BUKITTINGGI – Peringatan Hari Pendidikan Nasional (Hardiknas) 2026 di Kota Bukittinggi berlangsung khidmat di halaman Balai Kota, Sabtu (2/5). Dipimpin langsung oleh Wali Kota Ramlan Nurmatias, upacara ini tidak sekadar menjadi agenda tahunan, melainkan menjadi panggung refleksi untuk mengembalikan marwah pendidikan sebagai proses memanusiakan manusia.
Dalam amanatnya, Wali Kota Ramlan Nurmatias membacakan pidato Menteri Pendidikan Dasar dan Menengah yang menekankan pentingnya menghidupkan kembali spirit Ki Hajar Dewantara. Pendidikan, menurutnya, harus berlandaskan kasih sayang melalui konsep asah, asih, dan asuh.
“Pendidikan adalah proses menemukan dan menumbuhkembangkan fitrah manusia sebagai makhluk Tuhan yang mulia. Intinya adalah memuliakan,” tegas Ramlan di hadapan ratusan guru dan ASN yang hadir.
Transformasi Menuju Pendidikan Berkualitas
Selain sisi filosofis, Pemko Bukittinggi juga menegaskan komitmennya terhadap kebijakan strategis nasional. Beberapa poin krusial yang menjadi fokus ke depan meliputi:
Implementasi Deep Learning
Mendorong metode pembelajaran mendalam bagi siswa.
Kesejahteraan Guru
Peningkatan kompetensi dan taraf hidup tenaga pendidik.
Penguatan Karakter
Membangun SDM unggul yang berintegritas.
Akses Inklusif
Memastikan pendidikan dapat dinikmati oleh seluruh lapisan masyarakat.
Langkah ini, lanjut Ramlan, sejalan dengan visi pembangunan sumber daya manusia yang diusung oleh Presiden Prabowo Subianto, terutama dalam penguatan literasi dan numerasi nasional.

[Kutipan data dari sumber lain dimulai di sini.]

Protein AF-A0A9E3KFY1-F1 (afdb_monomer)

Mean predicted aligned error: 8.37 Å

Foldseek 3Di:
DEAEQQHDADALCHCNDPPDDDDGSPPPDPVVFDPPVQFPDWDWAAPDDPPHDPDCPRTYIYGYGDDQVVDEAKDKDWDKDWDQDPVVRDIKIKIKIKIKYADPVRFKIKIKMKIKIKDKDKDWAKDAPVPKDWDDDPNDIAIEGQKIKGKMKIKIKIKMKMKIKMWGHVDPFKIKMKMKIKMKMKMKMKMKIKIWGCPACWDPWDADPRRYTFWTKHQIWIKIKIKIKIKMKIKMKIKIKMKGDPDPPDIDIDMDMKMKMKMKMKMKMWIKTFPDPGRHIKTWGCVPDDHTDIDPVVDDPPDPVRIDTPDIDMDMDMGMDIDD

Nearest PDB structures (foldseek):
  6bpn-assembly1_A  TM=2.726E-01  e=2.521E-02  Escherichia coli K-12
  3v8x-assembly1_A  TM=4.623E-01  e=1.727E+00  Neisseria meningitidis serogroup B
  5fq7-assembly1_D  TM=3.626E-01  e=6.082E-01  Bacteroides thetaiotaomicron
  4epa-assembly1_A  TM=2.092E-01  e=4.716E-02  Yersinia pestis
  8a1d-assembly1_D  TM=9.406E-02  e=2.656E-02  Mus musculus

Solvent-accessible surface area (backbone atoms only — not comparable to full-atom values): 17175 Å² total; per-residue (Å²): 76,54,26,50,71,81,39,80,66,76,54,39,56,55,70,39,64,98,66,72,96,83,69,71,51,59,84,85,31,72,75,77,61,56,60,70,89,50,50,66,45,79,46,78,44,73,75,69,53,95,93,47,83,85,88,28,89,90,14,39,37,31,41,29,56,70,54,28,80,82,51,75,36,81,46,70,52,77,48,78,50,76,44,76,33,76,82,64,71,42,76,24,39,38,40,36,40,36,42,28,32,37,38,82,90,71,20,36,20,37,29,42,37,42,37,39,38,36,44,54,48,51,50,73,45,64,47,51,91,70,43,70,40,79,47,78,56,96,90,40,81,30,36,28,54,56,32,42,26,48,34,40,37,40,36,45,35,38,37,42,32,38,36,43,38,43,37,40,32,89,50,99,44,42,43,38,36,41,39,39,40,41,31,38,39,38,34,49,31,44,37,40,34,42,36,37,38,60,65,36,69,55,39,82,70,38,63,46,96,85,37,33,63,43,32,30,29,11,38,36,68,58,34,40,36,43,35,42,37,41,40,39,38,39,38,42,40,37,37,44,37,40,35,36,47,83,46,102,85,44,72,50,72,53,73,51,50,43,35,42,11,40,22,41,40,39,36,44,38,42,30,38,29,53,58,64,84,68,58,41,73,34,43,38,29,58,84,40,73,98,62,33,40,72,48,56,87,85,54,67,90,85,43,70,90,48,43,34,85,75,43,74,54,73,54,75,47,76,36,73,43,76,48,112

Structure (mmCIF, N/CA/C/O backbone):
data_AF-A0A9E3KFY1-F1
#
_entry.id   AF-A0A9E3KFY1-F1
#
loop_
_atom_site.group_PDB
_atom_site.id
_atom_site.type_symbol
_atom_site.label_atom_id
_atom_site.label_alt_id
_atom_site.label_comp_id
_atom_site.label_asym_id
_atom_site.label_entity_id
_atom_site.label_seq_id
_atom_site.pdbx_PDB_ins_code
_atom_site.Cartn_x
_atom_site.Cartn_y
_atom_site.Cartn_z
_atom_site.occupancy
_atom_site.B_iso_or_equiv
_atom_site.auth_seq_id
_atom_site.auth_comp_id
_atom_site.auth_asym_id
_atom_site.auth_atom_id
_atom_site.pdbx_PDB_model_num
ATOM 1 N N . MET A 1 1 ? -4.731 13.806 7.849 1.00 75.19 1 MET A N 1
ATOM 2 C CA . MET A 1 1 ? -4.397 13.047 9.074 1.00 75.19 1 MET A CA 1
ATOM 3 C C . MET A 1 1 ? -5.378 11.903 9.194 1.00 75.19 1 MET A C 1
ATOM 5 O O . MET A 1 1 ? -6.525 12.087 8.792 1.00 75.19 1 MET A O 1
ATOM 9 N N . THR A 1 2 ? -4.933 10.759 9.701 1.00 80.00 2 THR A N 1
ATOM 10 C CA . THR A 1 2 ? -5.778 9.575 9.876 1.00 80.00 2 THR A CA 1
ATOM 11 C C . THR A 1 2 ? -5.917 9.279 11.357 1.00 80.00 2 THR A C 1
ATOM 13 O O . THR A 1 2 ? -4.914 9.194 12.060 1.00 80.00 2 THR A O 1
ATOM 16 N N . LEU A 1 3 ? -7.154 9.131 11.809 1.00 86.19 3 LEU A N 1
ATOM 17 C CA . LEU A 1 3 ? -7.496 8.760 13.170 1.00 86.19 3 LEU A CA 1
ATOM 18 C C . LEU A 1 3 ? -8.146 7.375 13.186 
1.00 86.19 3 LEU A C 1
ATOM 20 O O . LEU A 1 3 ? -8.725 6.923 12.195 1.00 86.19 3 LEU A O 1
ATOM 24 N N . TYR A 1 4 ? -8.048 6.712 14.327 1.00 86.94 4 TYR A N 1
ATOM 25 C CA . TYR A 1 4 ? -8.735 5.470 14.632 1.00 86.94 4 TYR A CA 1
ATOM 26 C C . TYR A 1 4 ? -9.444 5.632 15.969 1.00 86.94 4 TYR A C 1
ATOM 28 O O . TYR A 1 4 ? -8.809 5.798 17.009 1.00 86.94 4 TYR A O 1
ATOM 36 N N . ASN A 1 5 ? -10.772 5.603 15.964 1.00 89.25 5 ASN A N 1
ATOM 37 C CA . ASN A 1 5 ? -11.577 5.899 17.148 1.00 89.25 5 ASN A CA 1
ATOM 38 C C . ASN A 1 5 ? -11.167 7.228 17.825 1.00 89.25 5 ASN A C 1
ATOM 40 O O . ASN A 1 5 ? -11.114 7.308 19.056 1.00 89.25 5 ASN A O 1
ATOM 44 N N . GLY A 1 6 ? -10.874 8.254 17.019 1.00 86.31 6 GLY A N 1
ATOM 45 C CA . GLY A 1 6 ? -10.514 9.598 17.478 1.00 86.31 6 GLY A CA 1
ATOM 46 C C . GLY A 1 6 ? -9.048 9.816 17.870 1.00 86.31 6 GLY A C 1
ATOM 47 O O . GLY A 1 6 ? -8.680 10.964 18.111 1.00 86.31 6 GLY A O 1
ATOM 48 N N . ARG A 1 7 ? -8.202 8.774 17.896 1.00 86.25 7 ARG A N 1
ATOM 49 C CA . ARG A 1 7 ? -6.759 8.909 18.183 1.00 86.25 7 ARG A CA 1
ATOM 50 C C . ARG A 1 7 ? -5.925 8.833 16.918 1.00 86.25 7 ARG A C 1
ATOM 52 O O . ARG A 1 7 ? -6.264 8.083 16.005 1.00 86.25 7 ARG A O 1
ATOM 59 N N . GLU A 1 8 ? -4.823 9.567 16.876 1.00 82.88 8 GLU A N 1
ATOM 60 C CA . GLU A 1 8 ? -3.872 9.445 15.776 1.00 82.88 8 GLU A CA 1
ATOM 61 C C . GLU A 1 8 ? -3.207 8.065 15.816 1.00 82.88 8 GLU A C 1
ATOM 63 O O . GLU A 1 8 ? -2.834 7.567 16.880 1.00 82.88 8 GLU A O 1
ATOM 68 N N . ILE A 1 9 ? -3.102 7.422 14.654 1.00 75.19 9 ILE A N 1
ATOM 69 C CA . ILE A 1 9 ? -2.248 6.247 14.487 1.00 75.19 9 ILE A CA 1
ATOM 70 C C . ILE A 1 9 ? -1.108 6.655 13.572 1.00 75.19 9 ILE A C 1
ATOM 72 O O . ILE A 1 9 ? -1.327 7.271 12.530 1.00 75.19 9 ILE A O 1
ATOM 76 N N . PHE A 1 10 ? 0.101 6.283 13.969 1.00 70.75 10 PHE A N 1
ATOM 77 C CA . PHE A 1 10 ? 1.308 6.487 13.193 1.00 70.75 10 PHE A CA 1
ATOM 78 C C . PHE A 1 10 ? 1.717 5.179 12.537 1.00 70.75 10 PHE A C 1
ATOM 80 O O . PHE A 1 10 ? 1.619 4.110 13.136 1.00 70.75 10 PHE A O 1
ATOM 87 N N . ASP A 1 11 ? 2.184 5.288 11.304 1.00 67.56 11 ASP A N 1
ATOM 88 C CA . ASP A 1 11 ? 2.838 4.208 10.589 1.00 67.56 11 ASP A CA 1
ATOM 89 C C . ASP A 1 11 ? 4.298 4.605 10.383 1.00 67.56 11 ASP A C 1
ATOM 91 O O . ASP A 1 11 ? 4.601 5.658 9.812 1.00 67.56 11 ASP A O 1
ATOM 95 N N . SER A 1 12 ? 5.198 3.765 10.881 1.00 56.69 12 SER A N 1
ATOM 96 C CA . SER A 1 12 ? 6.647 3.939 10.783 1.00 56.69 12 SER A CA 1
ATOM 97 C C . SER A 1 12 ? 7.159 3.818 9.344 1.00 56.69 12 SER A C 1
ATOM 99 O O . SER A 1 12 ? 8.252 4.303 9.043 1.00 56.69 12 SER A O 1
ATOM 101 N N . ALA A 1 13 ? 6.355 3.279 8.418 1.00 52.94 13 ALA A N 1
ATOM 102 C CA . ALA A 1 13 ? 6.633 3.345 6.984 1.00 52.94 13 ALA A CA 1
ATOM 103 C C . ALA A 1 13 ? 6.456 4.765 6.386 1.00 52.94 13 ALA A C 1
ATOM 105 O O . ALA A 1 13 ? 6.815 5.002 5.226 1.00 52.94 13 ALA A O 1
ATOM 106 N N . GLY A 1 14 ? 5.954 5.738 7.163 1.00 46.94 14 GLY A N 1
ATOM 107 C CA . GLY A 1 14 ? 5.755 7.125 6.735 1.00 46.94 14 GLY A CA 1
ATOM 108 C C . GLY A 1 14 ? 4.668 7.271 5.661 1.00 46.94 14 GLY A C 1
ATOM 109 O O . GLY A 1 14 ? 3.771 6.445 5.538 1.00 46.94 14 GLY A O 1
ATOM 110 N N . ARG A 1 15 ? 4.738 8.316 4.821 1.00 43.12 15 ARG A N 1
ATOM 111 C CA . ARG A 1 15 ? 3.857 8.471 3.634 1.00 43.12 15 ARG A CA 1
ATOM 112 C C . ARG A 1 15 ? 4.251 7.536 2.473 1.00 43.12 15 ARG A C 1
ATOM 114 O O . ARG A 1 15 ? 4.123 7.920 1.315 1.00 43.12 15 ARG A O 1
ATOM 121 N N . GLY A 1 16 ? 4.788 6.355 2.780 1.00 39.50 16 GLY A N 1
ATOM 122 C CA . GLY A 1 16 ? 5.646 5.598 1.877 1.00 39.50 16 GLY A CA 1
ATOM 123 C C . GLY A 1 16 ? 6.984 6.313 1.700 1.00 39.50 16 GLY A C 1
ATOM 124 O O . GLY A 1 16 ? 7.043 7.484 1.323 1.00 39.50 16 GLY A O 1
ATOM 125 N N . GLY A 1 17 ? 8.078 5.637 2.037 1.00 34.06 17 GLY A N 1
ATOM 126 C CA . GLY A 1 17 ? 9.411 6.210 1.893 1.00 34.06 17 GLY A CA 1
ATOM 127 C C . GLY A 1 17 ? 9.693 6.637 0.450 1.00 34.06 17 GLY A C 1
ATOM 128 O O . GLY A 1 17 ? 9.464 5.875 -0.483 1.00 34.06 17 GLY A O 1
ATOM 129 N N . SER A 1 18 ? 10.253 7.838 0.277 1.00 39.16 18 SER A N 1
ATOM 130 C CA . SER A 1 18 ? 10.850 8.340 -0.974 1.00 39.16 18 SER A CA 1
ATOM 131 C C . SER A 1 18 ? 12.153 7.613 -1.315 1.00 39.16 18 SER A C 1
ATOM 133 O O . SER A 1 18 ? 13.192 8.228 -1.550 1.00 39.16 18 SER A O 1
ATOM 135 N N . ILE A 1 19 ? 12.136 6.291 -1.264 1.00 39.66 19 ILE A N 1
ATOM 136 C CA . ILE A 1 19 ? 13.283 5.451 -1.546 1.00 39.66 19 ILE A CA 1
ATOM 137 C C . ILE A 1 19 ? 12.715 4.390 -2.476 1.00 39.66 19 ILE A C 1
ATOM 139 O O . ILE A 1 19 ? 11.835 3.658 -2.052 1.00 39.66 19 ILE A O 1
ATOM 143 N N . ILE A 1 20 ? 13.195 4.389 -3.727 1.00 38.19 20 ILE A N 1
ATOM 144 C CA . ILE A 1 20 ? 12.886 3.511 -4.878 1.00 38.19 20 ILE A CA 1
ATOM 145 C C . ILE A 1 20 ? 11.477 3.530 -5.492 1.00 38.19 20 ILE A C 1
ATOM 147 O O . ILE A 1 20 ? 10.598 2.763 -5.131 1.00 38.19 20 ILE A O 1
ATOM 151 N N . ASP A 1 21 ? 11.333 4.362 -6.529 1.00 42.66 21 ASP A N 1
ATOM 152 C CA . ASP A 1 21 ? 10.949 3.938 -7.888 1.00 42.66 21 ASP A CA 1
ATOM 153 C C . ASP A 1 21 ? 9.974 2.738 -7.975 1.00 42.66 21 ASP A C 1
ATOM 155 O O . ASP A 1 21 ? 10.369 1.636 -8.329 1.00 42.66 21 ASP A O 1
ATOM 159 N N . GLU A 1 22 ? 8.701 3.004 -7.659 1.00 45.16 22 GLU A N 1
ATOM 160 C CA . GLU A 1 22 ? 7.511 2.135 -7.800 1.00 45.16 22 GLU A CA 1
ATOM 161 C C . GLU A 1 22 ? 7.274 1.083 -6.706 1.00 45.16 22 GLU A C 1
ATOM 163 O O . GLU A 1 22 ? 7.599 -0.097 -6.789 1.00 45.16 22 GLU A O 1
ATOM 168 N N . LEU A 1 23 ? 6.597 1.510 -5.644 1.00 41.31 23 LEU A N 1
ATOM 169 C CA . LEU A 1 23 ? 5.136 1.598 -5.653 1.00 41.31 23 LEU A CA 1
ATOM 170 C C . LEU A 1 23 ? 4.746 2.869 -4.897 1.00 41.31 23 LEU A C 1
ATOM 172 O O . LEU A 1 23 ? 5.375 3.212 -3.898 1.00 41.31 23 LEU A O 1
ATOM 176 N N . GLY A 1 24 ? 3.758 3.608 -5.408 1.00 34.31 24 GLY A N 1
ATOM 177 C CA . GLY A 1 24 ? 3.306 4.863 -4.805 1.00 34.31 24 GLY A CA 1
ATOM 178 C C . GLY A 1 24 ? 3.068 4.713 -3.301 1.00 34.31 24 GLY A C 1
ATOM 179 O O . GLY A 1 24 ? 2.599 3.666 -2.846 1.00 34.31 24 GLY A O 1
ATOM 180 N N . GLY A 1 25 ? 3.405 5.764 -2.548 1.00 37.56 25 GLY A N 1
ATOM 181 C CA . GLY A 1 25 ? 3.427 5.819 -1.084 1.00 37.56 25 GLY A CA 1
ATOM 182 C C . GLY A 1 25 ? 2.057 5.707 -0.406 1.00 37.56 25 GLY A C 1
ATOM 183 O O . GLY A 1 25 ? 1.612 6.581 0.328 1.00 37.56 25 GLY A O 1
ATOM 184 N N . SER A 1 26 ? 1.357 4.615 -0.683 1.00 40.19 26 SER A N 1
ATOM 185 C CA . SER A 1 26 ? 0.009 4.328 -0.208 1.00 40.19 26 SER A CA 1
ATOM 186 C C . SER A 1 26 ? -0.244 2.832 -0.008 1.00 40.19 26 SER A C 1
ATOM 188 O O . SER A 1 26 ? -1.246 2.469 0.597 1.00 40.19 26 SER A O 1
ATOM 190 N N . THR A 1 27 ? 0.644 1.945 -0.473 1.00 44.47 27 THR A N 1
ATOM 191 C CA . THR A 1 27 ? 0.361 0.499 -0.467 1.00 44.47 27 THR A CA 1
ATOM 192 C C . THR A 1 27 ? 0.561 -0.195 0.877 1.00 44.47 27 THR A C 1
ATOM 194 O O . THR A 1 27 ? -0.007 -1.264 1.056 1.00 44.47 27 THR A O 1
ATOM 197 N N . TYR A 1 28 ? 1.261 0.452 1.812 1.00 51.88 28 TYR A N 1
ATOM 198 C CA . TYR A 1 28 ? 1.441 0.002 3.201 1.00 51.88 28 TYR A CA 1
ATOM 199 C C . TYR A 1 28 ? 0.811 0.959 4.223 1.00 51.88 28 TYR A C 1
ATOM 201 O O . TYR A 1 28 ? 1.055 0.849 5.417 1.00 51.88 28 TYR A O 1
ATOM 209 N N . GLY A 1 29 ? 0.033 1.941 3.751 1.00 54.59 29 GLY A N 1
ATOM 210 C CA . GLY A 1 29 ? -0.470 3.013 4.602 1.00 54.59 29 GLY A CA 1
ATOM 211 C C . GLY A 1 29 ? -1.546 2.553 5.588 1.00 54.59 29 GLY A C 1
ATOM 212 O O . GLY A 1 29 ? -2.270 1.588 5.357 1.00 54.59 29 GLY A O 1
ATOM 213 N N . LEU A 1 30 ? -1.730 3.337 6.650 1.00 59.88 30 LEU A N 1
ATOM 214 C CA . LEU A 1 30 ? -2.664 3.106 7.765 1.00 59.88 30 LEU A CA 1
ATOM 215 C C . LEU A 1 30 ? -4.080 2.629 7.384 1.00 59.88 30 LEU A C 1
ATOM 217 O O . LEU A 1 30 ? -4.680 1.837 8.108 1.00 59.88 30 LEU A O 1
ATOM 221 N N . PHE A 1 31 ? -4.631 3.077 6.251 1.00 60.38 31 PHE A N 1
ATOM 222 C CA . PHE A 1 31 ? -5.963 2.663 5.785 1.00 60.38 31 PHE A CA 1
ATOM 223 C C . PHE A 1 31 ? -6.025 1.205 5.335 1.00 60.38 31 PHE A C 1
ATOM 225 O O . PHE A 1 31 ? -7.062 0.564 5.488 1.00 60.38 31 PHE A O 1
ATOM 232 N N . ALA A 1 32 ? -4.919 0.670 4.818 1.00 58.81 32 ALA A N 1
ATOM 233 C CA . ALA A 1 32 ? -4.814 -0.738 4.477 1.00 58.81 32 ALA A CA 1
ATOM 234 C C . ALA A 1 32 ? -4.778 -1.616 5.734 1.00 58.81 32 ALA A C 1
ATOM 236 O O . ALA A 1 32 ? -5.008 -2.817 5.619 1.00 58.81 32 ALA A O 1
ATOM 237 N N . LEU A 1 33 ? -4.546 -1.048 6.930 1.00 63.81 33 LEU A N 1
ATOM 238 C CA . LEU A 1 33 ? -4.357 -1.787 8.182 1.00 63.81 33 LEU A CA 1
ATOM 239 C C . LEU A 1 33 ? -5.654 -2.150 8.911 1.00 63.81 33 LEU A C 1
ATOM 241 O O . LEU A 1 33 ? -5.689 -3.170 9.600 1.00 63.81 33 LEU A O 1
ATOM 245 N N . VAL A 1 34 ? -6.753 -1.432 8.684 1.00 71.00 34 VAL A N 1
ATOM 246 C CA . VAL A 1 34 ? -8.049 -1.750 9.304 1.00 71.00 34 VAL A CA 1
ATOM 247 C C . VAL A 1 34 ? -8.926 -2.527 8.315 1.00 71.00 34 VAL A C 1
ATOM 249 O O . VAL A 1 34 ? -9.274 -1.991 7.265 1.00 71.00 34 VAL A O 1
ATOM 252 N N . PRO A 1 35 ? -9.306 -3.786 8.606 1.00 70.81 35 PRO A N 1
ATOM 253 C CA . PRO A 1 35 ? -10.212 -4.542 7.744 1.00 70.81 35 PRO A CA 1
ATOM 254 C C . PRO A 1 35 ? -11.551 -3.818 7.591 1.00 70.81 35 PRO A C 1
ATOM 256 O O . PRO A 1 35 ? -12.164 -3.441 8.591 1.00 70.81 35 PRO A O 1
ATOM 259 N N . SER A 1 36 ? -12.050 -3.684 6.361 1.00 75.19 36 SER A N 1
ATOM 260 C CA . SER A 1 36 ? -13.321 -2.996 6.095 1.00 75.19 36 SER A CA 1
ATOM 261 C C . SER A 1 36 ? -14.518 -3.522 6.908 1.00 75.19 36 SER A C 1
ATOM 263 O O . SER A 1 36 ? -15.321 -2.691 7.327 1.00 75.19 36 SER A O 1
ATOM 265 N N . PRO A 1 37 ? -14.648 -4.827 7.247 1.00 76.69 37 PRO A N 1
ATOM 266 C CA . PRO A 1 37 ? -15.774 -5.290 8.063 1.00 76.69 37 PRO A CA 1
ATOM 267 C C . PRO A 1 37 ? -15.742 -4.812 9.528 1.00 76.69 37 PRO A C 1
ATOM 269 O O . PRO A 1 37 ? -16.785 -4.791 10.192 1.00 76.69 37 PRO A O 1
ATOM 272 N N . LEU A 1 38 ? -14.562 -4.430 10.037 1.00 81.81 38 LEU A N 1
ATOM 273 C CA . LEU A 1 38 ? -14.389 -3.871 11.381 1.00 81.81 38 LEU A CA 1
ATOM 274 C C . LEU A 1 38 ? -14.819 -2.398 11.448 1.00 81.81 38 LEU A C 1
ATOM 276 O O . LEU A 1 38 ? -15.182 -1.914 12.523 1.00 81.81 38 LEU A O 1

Apresiasi untuk Pahlawan Tanpa Tanda Jasa
Menutup rangkaian upacara, suasana haru sekaligus bangga menyelimuti Balai Kota saat Wali Kota menyerahkan piagam penghargaan kepada sejumlah guru dan tenaga kependidikan berprestasi, baik di tingkat Provinsi Sumatera Barat maupun Nasional.
Apresiasi ini diberikan sebagai bentuk penghormatan atas dedikasi, inovasi, dan kontribusi nyata mereka dalam menjaga nyala api pendidikan di Kota Jam Gadang.